* _Problem requirements_
Extract precisely the lines of the entries below, from the first line through the line containing "Mean predicted aligned error: 15.01 Å".

###

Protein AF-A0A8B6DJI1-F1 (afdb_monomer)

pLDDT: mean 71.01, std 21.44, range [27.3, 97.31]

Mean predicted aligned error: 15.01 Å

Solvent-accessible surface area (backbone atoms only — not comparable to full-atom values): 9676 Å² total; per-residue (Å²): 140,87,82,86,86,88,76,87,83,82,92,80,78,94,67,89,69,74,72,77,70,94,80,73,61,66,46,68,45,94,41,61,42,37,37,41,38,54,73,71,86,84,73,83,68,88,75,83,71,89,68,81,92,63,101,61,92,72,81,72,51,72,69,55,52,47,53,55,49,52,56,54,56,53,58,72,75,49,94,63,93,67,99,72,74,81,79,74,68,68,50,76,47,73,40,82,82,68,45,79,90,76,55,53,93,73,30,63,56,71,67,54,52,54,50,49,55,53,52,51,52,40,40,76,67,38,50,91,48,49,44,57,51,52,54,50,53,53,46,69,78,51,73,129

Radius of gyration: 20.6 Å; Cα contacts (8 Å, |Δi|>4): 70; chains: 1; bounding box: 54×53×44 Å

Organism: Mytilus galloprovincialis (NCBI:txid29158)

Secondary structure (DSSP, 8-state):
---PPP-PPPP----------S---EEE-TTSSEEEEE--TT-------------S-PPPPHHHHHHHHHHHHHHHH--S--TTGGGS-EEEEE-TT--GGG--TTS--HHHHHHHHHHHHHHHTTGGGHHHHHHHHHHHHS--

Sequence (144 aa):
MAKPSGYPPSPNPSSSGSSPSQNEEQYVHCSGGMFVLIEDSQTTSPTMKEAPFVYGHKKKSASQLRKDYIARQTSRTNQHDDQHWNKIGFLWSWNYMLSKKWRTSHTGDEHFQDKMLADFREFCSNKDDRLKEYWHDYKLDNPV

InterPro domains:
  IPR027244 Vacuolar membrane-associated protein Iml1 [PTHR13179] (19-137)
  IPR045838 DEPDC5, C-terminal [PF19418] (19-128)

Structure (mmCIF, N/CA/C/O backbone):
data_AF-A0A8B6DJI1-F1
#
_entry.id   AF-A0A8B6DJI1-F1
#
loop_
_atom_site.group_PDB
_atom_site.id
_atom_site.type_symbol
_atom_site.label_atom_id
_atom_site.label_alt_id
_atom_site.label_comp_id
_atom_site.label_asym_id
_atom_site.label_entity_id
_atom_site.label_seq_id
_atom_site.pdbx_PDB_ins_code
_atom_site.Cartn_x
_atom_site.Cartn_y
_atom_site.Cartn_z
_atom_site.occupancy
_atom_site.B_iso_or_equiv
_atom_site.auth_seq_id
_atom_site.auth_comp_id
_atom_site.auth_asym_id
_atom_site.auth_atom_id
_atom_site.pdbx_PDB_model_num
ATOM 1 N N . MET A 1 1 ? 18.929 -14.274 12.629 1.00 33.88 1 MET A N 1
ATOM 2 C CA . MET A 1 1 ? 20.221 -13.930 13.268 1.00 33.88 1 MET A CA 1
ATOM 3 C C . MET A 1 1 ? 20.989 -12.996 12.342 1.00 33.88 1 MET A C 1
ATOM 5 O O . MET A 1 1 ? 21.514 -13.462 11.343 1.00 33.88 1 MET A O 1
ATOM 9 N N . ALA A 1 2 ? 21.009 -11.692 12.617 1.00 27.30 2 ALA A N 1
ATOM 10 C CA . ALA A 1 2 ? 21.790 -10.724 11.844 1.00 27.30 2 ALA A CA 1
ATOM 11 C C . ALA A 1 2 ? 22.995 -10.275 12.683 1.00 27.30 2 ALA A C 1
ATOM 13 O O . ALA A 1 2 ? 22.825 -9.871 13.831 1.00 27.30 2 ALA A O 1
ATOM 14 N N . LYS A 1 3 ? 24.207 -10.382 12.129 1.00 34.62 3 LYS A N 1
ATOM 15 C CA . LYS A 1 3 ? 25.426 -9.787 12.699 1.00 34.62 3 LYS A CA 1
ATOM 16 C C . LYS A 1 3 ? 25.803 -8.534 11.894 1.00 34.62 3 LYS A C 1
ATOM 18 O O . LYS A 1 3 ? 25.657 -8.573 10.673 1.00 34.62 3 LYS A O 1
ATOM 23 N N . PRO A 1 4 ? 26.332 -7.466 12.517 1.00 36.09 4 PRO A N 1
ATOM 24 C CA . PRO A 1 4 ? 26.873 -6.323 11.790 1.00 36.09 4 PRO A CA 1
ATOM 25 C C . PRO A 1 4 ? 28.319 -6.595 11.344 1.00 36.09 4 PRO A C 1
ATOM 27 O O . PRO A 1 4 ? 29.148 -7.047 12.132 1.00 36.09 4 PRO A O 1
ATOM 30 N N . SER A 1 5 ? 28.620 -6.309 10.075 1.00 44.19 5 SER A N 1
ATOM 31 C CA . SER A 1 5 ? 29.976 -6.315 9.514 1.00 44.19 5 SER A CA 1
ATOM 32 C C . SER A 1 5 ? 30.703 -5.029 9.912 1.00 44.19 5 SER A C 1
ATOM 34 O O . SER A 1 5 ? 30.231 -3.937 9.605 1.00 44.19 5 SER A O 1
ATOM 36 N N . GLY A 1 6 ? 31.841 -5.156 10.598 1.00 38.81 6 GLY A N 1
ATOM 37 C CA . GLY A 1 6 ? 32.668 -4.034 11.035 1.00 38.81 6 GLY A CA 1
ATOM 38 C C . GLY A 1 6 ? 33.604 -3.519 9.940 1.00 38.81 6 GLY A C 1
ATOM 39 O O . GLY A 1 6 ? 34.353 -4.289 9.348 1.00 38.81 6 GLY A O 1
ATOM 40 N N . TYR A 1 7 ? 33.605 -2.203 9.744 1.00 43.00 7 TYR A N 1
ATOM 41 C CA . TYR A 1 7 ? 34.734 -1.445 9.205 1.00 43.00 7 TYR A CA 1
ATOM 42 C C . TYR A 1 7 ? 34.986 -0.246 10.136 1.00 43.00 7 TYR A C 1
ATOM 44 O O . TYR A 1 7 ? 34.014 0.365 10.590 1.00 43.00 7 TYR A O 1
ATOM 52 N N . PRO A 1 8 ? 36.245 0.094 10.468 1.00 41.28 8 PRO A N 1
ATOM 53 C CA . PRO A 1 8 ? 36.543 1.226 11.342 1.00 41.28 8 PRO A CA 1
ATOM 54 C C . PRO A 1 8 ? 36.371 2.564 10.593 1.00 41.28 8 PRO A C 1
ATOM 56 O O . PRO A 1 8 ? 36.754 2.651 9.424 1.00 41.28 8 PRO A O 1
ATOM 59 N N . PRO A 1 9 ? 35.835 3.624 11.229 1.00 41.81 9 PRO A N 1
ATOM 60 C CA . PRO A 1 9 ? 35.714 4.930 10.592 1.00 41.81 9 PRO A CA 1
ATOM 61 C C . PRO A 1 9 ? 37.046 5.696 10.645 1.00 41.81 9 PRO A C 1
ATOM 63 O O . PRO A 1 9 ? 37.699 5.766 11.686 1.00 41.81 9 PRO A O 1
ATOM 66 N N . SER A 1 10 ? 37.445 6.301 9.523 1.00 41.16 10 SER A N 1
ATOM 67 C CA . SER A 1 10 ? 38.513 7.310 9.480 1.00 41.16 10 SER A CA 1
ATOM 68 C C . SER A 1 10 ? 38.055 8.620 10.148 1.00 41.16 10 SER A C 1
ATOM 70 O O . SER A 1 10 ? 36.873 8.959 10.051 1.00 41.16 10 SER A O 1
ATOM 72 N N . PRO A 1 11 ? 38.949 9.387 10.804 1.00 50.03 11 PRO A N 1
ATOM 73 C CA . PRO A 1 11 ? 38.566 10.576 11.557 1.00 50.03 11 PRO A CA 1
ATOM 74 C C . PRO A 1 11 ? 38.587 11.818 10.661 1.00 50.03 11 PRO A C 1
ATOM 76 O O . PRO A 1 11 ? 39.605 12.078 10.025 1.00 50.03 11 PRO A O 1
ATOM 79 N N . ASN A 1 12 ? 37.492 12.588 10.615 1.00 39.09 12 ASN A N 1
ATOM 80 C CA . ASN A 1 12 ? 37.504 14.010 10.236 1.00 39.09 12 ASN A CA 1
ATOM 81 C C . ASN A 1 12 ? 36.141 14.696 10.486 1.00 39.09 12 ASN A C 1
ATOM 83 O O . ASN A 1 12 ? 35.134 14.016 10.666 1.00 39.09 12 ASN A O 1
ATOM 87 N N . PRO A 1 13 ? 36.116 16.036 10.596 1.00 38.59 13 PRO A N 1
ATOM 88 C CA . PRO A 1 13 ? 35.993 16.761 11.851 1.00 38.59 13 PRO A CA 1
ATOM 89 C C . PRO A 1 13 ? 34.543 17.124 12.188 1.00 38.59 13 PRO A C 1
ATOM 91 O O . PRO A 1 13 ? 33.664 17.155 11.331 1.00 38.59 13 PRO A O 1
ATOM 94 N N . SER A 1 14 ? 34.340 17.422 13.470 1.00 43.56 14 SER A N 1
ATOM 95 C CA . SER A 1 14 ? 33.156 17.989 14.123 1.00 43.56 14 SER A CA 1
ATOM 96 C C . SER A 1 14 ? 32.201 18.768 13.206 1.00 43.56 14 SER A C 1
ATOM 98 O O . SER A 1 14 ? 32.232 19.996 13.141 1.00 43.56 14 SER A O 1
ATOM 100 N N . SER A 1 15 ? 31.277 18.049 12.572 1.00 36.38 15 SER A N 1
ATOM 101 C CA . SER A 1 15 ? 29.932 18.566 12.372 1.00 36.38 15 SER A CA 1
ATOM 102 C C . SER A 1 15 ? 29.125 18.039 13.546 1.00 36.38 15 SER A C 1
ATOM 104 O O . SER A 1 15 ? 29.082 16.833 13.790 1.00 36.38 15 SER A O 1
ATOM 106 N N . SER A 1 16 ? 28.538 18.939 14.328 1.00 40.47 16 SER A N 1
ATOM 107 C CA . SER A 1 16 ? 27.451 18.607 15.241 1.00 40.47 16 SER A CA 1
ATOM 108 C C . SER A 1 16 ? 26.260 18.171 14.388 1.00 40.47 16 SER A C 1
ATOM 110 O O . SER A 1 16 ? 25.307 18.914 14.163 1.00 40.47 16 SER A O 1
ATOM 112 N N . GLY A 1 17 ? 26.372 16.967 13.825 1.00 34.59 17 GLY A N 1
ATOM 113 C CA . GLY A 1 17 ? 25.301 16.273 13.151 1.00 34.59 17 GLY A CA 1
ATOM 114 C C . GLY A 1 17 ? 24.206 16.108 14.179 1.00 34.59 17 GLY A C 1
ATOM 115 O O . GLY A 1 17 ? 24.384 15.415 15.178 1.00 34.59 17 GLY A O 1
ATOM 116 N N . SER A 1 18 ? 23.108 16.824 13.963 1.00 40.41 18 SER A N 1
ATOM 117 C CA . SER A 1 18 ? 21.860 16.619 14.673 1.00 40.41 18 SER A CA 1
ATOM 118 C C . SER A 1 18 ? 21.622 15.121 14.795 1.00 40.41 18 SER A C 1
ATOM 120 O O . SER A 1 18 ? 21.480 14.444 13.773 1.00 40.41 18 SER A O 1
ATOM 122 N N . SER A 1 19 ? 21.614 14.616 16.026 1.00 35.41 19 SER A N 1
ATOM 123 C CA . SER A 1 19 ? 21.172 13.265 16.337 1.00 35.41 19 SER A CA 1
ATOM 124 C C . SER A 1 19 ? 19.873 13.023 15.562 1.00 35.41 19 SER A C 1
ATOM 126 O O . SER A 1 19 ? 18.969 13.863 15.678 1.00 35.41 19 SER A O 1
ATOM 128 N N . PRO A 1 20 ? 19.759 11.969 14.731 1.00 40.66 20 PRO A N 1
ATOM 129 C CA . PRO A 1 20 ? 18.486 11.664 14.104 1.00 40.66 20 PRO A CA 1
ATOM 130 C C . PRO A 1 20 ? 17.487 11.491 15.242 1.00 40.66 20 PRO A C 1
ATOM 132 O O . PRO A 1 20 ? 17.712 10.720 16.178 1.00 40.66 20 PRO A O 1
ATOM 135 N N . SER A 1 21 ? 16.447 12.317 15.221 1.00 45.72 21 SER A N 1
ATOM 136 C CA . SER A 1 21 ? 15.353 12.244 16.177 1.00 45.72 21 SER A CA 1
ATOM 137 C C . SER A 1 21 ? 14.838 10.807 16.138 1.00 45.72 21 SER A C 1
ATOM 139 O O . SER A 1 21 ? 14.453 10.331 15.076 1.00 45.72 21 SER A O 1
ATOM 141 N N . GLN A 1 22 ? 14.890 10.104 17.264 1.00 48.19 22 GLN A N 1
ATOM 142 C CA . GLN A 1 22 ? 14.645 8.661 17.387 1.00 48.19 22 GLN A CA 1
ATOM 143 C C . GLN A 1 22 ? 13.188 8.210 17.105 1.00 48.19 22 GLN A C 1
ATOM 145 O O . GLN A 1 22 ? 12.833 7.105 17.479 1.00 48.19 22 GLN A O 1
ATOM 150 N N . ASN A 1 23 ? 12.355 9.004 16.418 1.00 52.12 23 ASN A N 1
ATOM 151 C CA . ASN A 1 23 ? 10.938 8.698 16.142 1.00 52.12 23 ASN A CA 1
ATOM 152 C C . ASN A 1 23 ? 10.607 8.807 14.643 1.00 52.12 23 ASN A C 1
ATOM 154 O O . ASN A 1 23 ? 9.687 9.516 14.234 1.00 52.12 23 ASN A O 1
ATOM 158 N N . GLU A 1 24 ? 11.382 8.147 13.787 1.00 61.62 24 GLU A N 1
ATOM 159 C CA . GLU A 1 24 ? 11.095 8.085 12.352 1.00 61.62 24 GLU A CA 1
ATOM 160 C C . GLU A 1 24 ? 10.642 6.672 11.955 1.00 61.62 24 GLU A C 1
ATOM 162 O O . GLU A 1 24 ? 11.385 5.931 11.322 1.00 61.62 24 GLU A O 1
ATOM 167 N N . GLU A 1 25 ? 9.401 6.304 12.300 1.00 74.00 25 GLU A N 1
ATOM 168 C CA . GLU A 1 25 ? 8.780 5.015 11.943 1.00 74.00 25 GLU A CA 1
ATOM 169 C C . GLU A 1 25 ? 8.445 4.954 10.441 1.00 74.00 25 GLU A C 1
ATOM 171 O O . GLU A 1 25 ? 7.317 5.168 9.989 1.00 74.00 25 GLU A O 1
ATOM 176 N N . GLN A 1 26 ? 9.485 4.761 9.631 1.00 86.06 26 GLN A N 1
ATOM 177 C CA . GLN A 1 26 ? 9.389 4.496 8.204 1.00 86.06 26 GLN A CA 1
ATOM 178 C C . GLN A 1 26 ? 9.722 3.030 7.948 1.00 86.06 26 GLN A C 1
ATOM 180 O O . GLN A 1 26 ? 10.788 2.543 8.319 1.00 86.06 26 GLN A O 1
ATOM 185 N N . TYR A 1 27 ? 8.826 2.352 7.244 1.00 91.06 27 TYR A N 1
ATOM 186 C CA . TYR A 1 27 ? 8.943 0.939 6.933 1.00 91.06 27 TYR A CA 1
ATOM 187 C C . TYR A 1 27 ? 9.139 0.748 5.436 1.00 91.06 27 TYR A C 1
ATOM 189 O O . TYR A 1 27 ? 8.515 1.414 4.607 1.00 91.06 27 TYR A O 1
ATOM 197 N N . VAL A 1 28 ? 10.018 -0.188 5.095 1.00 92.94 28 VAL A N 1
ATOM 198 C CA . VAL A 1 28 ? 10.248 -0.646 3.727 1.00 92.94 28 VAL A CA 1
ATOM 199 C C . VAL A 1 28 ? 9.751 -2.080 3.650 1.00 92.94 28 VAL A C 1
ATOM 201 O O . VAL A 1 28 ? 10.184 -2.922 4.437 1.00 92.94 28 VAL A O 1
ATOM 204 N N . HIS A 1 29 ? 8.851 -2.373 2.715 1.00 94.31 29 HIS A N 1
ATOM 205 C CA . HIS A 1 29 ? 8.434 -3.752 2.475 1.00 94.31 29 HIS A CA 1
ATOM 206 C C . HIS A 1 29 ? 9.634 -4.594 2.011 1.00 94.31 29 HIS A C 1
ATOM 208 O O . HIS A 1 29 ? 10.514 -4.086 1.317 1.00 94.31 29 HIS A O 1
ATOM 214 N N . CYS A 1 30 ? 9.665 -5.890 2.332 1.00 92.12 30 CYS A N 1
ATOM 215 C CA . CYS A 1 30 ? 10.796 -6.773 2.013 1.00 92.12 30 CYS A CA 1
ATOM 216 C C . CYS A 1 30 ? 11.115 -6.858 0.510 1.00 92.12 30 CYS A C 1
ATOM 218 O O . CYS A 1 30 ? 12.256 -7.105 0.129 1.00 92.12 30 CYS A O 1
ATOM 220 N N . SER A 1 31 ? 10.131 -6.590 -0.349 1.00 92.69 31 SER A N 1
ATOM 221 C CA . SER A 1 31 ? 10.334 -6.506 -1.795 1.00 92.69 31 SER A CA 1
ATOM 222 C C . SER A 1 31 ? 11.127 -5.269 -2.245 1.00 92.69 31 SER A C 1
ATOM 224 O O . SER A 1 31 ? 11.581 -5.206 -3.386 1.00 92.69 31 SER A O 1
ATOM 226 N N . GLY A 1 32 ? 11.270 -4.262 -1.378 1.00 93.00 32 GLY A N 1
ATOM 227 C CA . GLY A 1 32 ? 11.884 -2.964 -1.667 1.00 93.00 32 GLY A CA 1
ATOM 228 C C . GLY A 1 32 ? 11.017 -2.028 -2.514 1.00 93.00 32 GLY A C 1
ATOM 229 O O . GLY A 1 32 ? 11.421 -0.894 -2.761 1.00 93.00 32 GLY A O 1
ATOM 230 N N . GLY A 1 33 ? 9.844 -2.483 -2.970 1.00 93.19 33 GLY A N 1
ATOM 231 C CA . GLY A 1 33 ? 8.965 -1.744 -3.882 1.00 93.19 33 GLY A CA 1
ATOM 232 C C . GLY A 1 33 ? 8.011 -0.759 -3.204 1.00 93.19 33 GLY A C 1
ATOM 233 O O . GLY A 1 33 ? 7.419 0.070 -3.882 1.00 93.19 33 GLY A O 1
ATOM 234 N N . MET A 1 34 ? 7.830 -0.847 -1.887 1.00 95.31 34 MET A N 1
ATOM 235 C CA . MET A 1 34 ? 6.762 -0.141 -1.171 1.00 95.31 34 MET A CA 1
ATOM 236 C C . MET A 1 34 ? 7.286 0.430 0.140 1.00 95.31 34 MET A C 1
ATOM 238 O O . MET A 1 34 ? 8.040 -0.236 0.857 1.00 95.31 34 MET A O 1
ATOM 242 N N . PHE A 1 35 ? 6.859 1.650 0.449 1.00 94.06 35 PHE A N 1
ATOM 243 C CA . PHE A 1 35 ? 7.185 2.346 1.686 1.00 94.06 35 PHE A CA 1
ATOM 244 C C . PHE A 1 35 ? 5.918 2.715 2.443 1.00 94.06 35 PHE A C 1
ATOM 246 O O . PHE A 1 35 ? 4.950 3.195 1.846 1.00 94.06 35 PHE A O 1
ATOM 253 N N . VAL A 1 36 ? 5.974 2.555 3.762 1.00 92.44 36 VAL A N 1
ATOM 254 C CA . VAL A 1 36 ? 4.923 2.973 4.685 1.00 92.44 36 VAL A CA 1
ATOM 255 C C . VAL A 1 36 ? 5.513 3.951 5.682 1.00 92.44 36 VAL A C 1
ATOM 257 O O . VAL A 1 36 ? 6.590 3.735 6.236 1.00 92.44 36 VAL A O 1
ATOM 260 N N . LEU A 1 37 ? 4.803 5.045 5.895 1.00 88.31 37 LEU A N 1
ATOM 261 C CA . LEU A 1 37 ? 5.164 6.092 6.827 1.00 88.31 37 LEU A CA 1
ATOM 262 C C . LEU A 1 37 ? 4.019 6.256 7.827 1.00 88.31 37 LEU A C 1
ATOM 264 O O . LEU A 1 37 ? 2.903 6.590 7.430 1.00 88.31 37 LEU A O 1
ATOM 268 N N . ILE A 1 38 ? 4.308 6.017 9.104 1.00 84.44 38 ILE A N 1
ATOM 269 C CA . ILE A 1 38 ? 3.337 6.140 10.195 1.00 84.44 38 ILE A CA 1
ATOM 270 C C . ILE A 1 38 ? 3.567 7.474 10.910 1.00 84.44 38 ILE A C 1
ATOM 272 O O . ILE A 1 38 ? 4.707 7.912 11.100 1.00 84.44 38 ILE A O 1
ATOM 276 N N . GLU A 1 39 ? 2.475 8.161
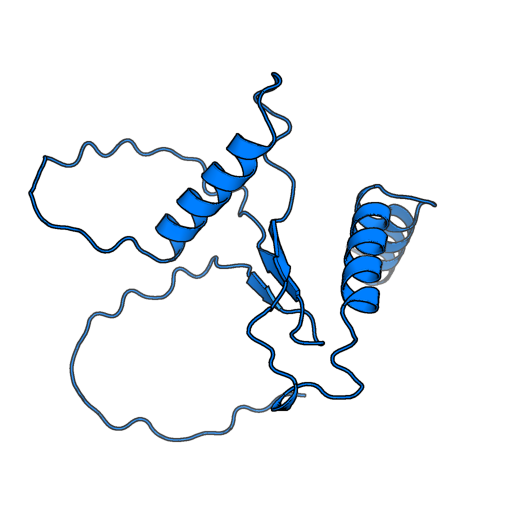 11.237 1.00 74.31 39 GLU A N 1
ATOM 277 C CA . GLU A 1 39 ? 2.525 9.378 12.039 1.00 74.31 39 GLU A CA 1
ATOM 278 C C . GLU A 1 39 ? 2.510 9.030 13.529 1.00 74.31 39 GLU A C 1
ATOM 280 O O . GLU A 1 39 ? 1.654 8.283 14.000 1.00 74.31 39 GLU A O 1
ATOM 285 N N . ASP A 1 40 ? 3.444 9.610 14.283 1.00 65.88 40 ASP A N 1
ATOM 286 C CA . ASP A 1 40 ? 3.448 9.496 15.736 1.00 65.88 40 ASP A CA 1
ATOM 287 C C . ASP A 1 40 ? 2.369 10.414 16.332 1.00 65.88 40 ASP A C 1
ATOM 289 O O . ASP A 1 40 ? 2.465 11.650 16.282 1.00 65.88 40 ASP A O 1
ATOM 293 N N . SER A 1 41 ? 1.358 9.786 16.934 1.00 56.88 41 SER A N 1
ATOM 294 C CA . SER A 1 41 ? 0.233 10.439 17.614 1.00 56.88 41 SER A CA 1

###

* _Problem solution_
Protein AF-A0A8B6DJI1-F1 (afdb_monomer)

pLDDT: mean 71.01, std 21.44, range [27.3, 97.31]

Mean predicted aligned error: 15.01 Å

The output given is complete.